Anonymous wrote:Anonymous wrote:Anonymous wrote:You're right. He was selfish. I'm glad you lambasted him. He deserved it.
Lol thanks. I mean...I was a kid. Jesus. And I was hurting. Like what did he expect? I knew I'd lost a parent. His description of getting together with the AP-turned-stepmom was just as bad. "I met Larla, and well, the rest is history".
What I wish is that he'd written down whatever version made sense to him, and just kept it to himself. To think he sent this to my mother is pretty unreal.
If this were all there was to him, it would have been easy to shut him out of my life. But he supported me in many other ways, including funding college and taking interest in my sister and I as adults. There was so many mixed messages that honestly, I never really felt like I could trust men. It was a terrible place to land emotionally.
You should write this to him in a letter
Anonymous wrote:My Dad left my mother for his affair partner after 16 years of marriage; my sister and I were 12 and 14 respectively. He had sold our family home and moved all of us to another state for his job, then decided he wanted to be with AP, who had a toddler at the time. My mom took my sister and I back to our home city, Dad moved AP and the toddler to the new city, and that was that. Needless to say, it scarred us all. My sister and I are both successful and I'm a SMBC, but neither of us got married. I think we never recovered from the mushroom cloud of what happened in our early adolescence.
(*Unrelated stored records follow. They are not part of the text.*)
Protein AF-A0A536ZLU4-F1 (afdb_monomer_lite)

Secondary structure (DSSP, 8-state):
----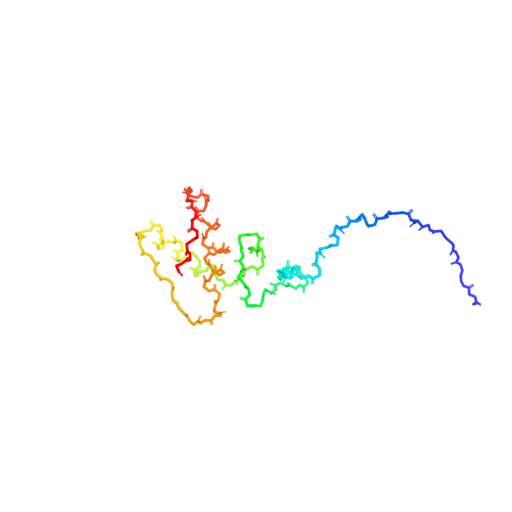-----------------TTS--PPPP-SS----TTSPP-STTGGG--S-HHHHHHHHHHHHH-S-------TTS-HHHIIIIIIHHHHGGGT--------

pLDDT: mean 78.07, std 20.01, range [32.78, 96.5]

Structure (mmCIF, N/CA/C/O backbone):
data_AF-A0A536ZLU4-F1
#
_entry.id   AF-A0A536ZLU4-F1
#
loop_
_atom_site.group_PDB
_atom_site.id
_atom_site.type_symbol
_atom_site.label_atom_id
_atom_site.label_alt_id
_atom_site.label_comp_id
_atom_site.label_asym_id
_atom_site.label_entity_id
_atom_site.label_seq_id
_atom_site.pdbx_PDB_ins_code
_atom_site.Cartn_x
_atom_site.Cartn_y
_atom_site.Cartn_z
_atom_site.occupancy
_atom_site.B_iso_or_equiv
_atom_site.auth_seq_id
_atom_site.auth_comp_id
_atom_site.auth_asym_id
_atom_site.auth_atom_id
_atom_site.pdbx_PDB_model_num
ATOM 1 N N . MET A 1 1 ? 22.311 -9.540 -61.555 1.00 42.06 1 MET A N 1
ATOM 2 C CA . MET A 1 1 ? 22.033 -8.533 -60.509 1.00 42.06 1 MET A CA 1
ATOM 3 C C . MET A 1 1 ? 21.158 -7.488 -61.174 1.00 42.06 1 MET A C 1
ATOM 5 O O . MET A 1 1 ? 21.676 -6.761 -61.998 1.00 42.06 1 MET A O 1
ATOM 9 N N . THR A 1 2 ? 19.840 -7.481 -61.033 1.00 33.22 2 THR A N 1
ATOM 10 C CA . THR A 1 2 ? 19.065 -7.517 -59.786 1.00 33.22 2 THR A CA 1
ATOM 11 C C . THR A 1 2 ? 17.718 -8.239 -59.940 1.00 33.22 2 THR A C 1
ATOM 13 O O . THR A 1 2 ? 17.306 -8.614 -61.033 1.00 33.22 2 THR A O 1
ATOM 16 N N . ASP A 1 3 ? 17.129 -8.490 -58.776 1.00 35.50 3 ASP A N 1
ATOM 17 C CA . ASP A 1 3 ? 16.144 -9.495 -58.390 1.00 35.50 3 ASP A CA 1
ATOM 18 C C . ASP A 1 3 ? 14.677 -9.006 -58.509 1.00 35.50 3 ASP A C 1
ATOM 20 O O . ASP A 1 3 ? 14.352 -7.872 -58.171 1.00 35.50 3 ASP A O 1
ATOM 24 N N . THR A 1 4 ? 13.841 -9.890 -59.052 1.00 36.75 4 THR A N 1
ATOM 25 C CA . THR A 1 4 ? 12.443 -10.292 -58.775 1.00 36.75 4 THR A CA 1
ATOM 26 C C . THR A 1 4 ? 11.486 -9.469 -57.866 1.00 36.75 4 THR A C 1
ATOM 28 O O . THR A 1 4 ? 11.656 -9.370 -56.659 1.00 36.75 4 THR A O 1
ATOM 31 N N . ARG A 1 5 ? 10.324 -9.165 -58.483 1.00 37.75 5 ARG A N 1
ATOM 32 C CA . ARG A 1 5 ? 8.894 -9.271 -58.056 1.00 37.75 5 ARG A CA 1
ATOM 33 C C . ARG A 1 5 ? 8.091 -8.134 -57.359 1.00 37.75 5 ARG A C 1
ATOM 35 O O . ARG A 1 5 ? 8.648 -7.364 -56.588 1.00 37.75 5 ARG A O 1
ATOM 42 N N . PRO A 1 6 ? 6.750 -8.083 -57.625 1.00 52.41 6 PRO A N 1
ATOM 43 C CA . PRO A 1 6 ? 5.787 -7.043 -57.214 1.00 52.41 6 PRO A CA 1
ATOM 44 C C . PRO A 1 6 ? 4.699 -7.501 -56.192 1.00 52.41 6 PRO A C 1
ATOM 46 O O . PRO A 1 6 ? 4.623 -8.687 -55.877 1.00 52.41 6 PRO A O 1
ATOM 49 N N . THR A 1 7 ? 3.810 -6.550 -55.818 1.00 38.28 7 THR A N 1
ATOM 50 C CA . THR A 1 7 ? 2.453 -6.679 -55.189 1.00 38.28 7 THR A CA 1
ATOM 51 C C . THR A 1 7 ? 2.471 -7.079 -53.695 1.00 38.28 7 THR A C 1
ATOM 53 O O . THR A 1 7 ? 3.210 -7.973 -53.321 1.00 38.28 7 THR A O 1
ATOM 56 N N . GLU A 1 8 ? 1.791 -6.469 -52.714 1.00 32.78 8 GLU A N 1
ATOM 57 C CA . GLU A 1 8 ? 0.399 -6.016 -52.524 1.00 32.78 8 GLU A CA 1
ATOM 58 C C . GLU A 1 8 ? 0.379 -5.314 -51.136 1.00 32.78 8 GLU A C 1
ATOM 60 O O . GLU A 1 8 ? 1.137 -5.706 -50.254 1.00 32.78 8 GLU A O 1
ATOM 65 N N . SER A 1 9 ? -0.329 -4.214 -50.877 1.00 35.97 9 SER A N 1
ATOM 66 C CA . SER A 1 9 ? -1.626 -4.186 -50.169 1.00 35.97 9 SER A CA 1
ATOM 67 C C . SER A 1 9 ? -1.637 -2.945 -49.253 1.00 35.97 9 SER A C 1
ATOM 69 O O . SER A 1 9 ? -0.917 -2.874 -48.264 1.00 35.97 9 SER A O 1
ATOM 71 N N . THR A 1 10 ? -2.447 -1.943 -49.585 1.00 44.81 10 THR A N 1
ATOM 72 C CA . THR A 1 10 ? -3.037 -0.973 -48.633 1.00 44.81 10 THR A CA 1
ATOM 73 C C . THR A 1 10 ? -4.402 -1.565 -48.257 1.00 44.81 10 THR A C 1
ATOM 75 O O . THR A 1 10 ? -5.032 -2.072 -49.191 1.00 44.81 10 THR A O 1
ATOM 78 N N . PRO A 1 11 ? -4.910 -1.562 -46.995 1.00 54.28 11 PRO A N 1
ATOM 79 C CA . PRO A 1 11 ? -5.309 -0.336 -46.259 1.00 54.28 11 PRO A CA 1
ATOM 80 C C . PRO A 1 11 ? -5.363 -0.515 -44.702 1.00 54.28 11 PRO A C 1
ATOM 82 O O . PRO A 1 11 ? -4.853 -1.521 -44.217 1.00 54.28 11 PRO A O 1
ATOM 85 N N . PRO A 1 12 ? -6.008 0.348 -43.876 1.00 48.62 12 PRO A N 1
ATOM 86 C CA . PRO A 1 12 ? -6.555 1.691 -44.101 1.00 48.62 12 PRO A CA 1
ATOM 87 C C . PRO A 1 12 ? -6.060 2.760 -43.100 1.00 48.62 12 PRO A C 1
ATOM 89 O O . PRO A 1 12 ? -5.577 2.470 -42.013 1.00 48.62 12 PRO A O 1
ATOM 92 N N . ALA A 1 13 ? -6.282 4.013 -43.504 1.00 47.78 13 ALA A N 1
ATOM 93 C CA . ALA A 1 13 ? -6.502 5.210 -42.694 1.00 47.78 13 ALA A CA 1
ATOM 94 C C . ALA A 1 13 ? -6.487 5.017 -41.165 1.00 47.78 13 ALA A C 1
ATOM 96 O O . ALA A 1 13 ? -7.458 4.539 -40.568 1.00 47.78 13 ALA A O 1
ATOM 97 N N . GLU A 1 14 ? -5.408 5.489 -40.541 1.00 41.72 14 GLU A N 1
ATOM 98 C CA . GLU A 1 14 ? -5.346 5.774 -39.112 1.00 41.72 14 GLU A CA 1
ATOM 99 C C . GLU A 1 14 ? -6.320 6.921 -38.829 1.00 41.72 14 GLU A C 1
ATOM 101 O O . GLU A 1 14 ? -6.042 8.103 -39.018 1.00 41.72 14 GLU A O 1
ATOM 106 N N . LYS A 1 15 ? -7.545 6.496 -38.525 1.00 47.44 15 LYS A N 1
ATOM 107 C CA . LYS A 1 15 ? -8.706 7.283 -38.137 1.00 47.44 15 LYS A CA 1
ATOM 108 C C . LYS A 1 15 ? -8.279 8.414 -37.211 1.00 47.44 15 LYS A C 1
ATOM 110 O O . LYS A 1 15 ? -7.796 8.122 -36.122 1.00 47.44 15 LYS A O 1
ATOM 115 N N . ASP A 1 16 ? -8.528 9.647 -37.662 1.00 46.59 16 ASP A N 1
ATOM 116 C CA . ASP A 1 16 ? -8.554 10.897 -36.895 1.00 46.59 16 ASP A CA 1
ATOM 117 C C . ASP A 1 16 ? -8.712 10.639 -35.390 1.00 46.59 16 ASP A C 1
ATOM 119 O O . ASP A 1 16 ? -9.823 10.561 -34.853 1.00 46.59 16 ASP A O 1
ATOM 123 N N . ALA A 1 17 ? -7.585 10.482 -34.696 1.00 52.09 17 ALA A N 1
ATOM 124 C CA . ALA A 1 17 ? -7.553 10.689 -33.267 1.00 52.09 17 ALA A CA 1
ATOM 125 C C . ALA A 1 17 ? -7.705 12.203 -33.104 1.00 52.09 17 ALA A C 1
ATOM 127 O O . ALA A 1 17 ? -6.915 12.945 -33.699 1.00 52.09 17 ALA A O 1
ATOM 128 N N . PRO A 1 18 ? -8.724 12.700 -32.382 1.00 48.00 18 PRO A N 1
ATOM 129 C CA . PRO A 1 18 ? -8.892 14.132 -32.212 1.00 48.00 18 PRO A CA 1
ATOM 130 C C . PRO A 1 18 ? -7.585 14.693 -31.659 1.00 48.00 18 PRO A C 1
ATOM 132 O O . PRO A 1 18 ? -7.141 14.285 -30.585 1.00 48.00 18 PRO A O 1
ATOM 135 N N . ARG A 1 19 ? -6.944 15.579 -32.435 1.00 53.16 19 ARG A N 1
ATOM 136 C CA . ARG A 1 19 ? -5.699 16.248 -32.058 1.00 53.16 19 ARG A CA 1
ATOM 137 C C . ARG A 1 19 ? -5.957 16.938 -30.726 1.00 53.16 19 ARG A C 1
ATOM 139 O O . ARG A 1 19 ? -6.659 17.949 -30.684 1.00 53.16 19 ARG A O 1
ATOM 146 N N . ALA A 1 20 ? -5.460 16.337 -29.646 1.00 54.94 20 ALA A N 1
ATOM 147 C CA . ALA A 1 20 ? -5.599 16.892 -28.313 1.00 54.94 20 ALA A CA 1
ATOM 148 C C . ALA A 1 20 ? -5.044 18.328 -28.331 1.00 54.94 20 ALA A C 1
ATOM 150 O O . ALA A 1 20 ? -4.068 18.592 -29.045 1.00 54.94 20 ALA A O 1
ATOM 151 N N . PRO A 1 21 ? -5.684 19.275 -27.625 1.00 55.66 21 PRO A N 1
ATOM 152 C CA . PRO A 1 21 ? -5.220 20.652 -27.601 1.00 55.66 21 PRO A CA 1
ATOM 153 C C . PRO A 1 21 ? -3.749 20.693 -27.151 1.00 55.66 21 PRO A C 1
ATOM 155 O O . PRO A 1 21 ? -3.385 19.948 -26.240 1.00 55.66 21 PRO A O 1
ATOM 158 N N . PRO A 1 22 ? -2.906 21.539 -27.772 1.00 59.50 22 PRO A N 1
ATOM 159 C CA . PRO A 1 22 ? -1.453 21.552 -27.563 1.00 59.50 22 PRO A CA 1
ATOM 160 C C . PRO A 1 22 ? -1.017 21.864 -26.118 1.00 59.50 22 PRO A C 1
ATOM 162 O O . PRO A 1 22 ? 0.146 21.655 -25.792 1.00 59.50 22 PRO A O 1
ATOM 165 N N . ASP A 1 23 ? -1.952 22.286 -25.259 1.00 56.53 23 ASP A N 1
ATOM 166 C CA . ASP A 1 23 ? -1.727 22.646 -23.854 1.00 56.53 23 ASP A CA 1
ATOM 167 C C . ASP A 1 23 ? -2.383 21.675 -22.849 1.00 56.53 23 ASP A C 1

We've stayed close with my Dad (AP died of cancer and Dad remarried again), but as I've gotten older and become a parent myself, I find his choices during my childhood to be breathtakingly selfish. We never lived in the same city with him again. We saw him for summers and holidays, and that was pretty much it. This was compounded when he recently compounded his life story into a book and sent copies to my sister and I (and also my mother!). He devoted a single paragraph to the divorce and our resulting family split, including noting how much I "lambasted" him (his word) over the phone about the divorce during this time. Well, yes. I was a 12 yo girl who's Dad left their family for another woman and child. I was devastated.
My Dad now wants to talk about all of this, is querying my sister and I if we've "read his book". What makes me sad is that it's full of other great stories...he's had an interesting, successful life. I'm glad to have his personal history written down and it will be meaningful when he passes away. But I had to work hard to make peace with what happened during my childhood, and seeing in black and white how easily he justified his behavior gutted me.
I thought I had closed this wound, and I'm not looking for beef with my 79 yo father. It's so hard when people we love let us down.
Anonymous wrote:I found this thread while looking for one I made a while ago and I almost thought, wait, did I post this? Same situation, kind of--dad left mom, remarried, wrote an autobiography and boy, the self delusion is real.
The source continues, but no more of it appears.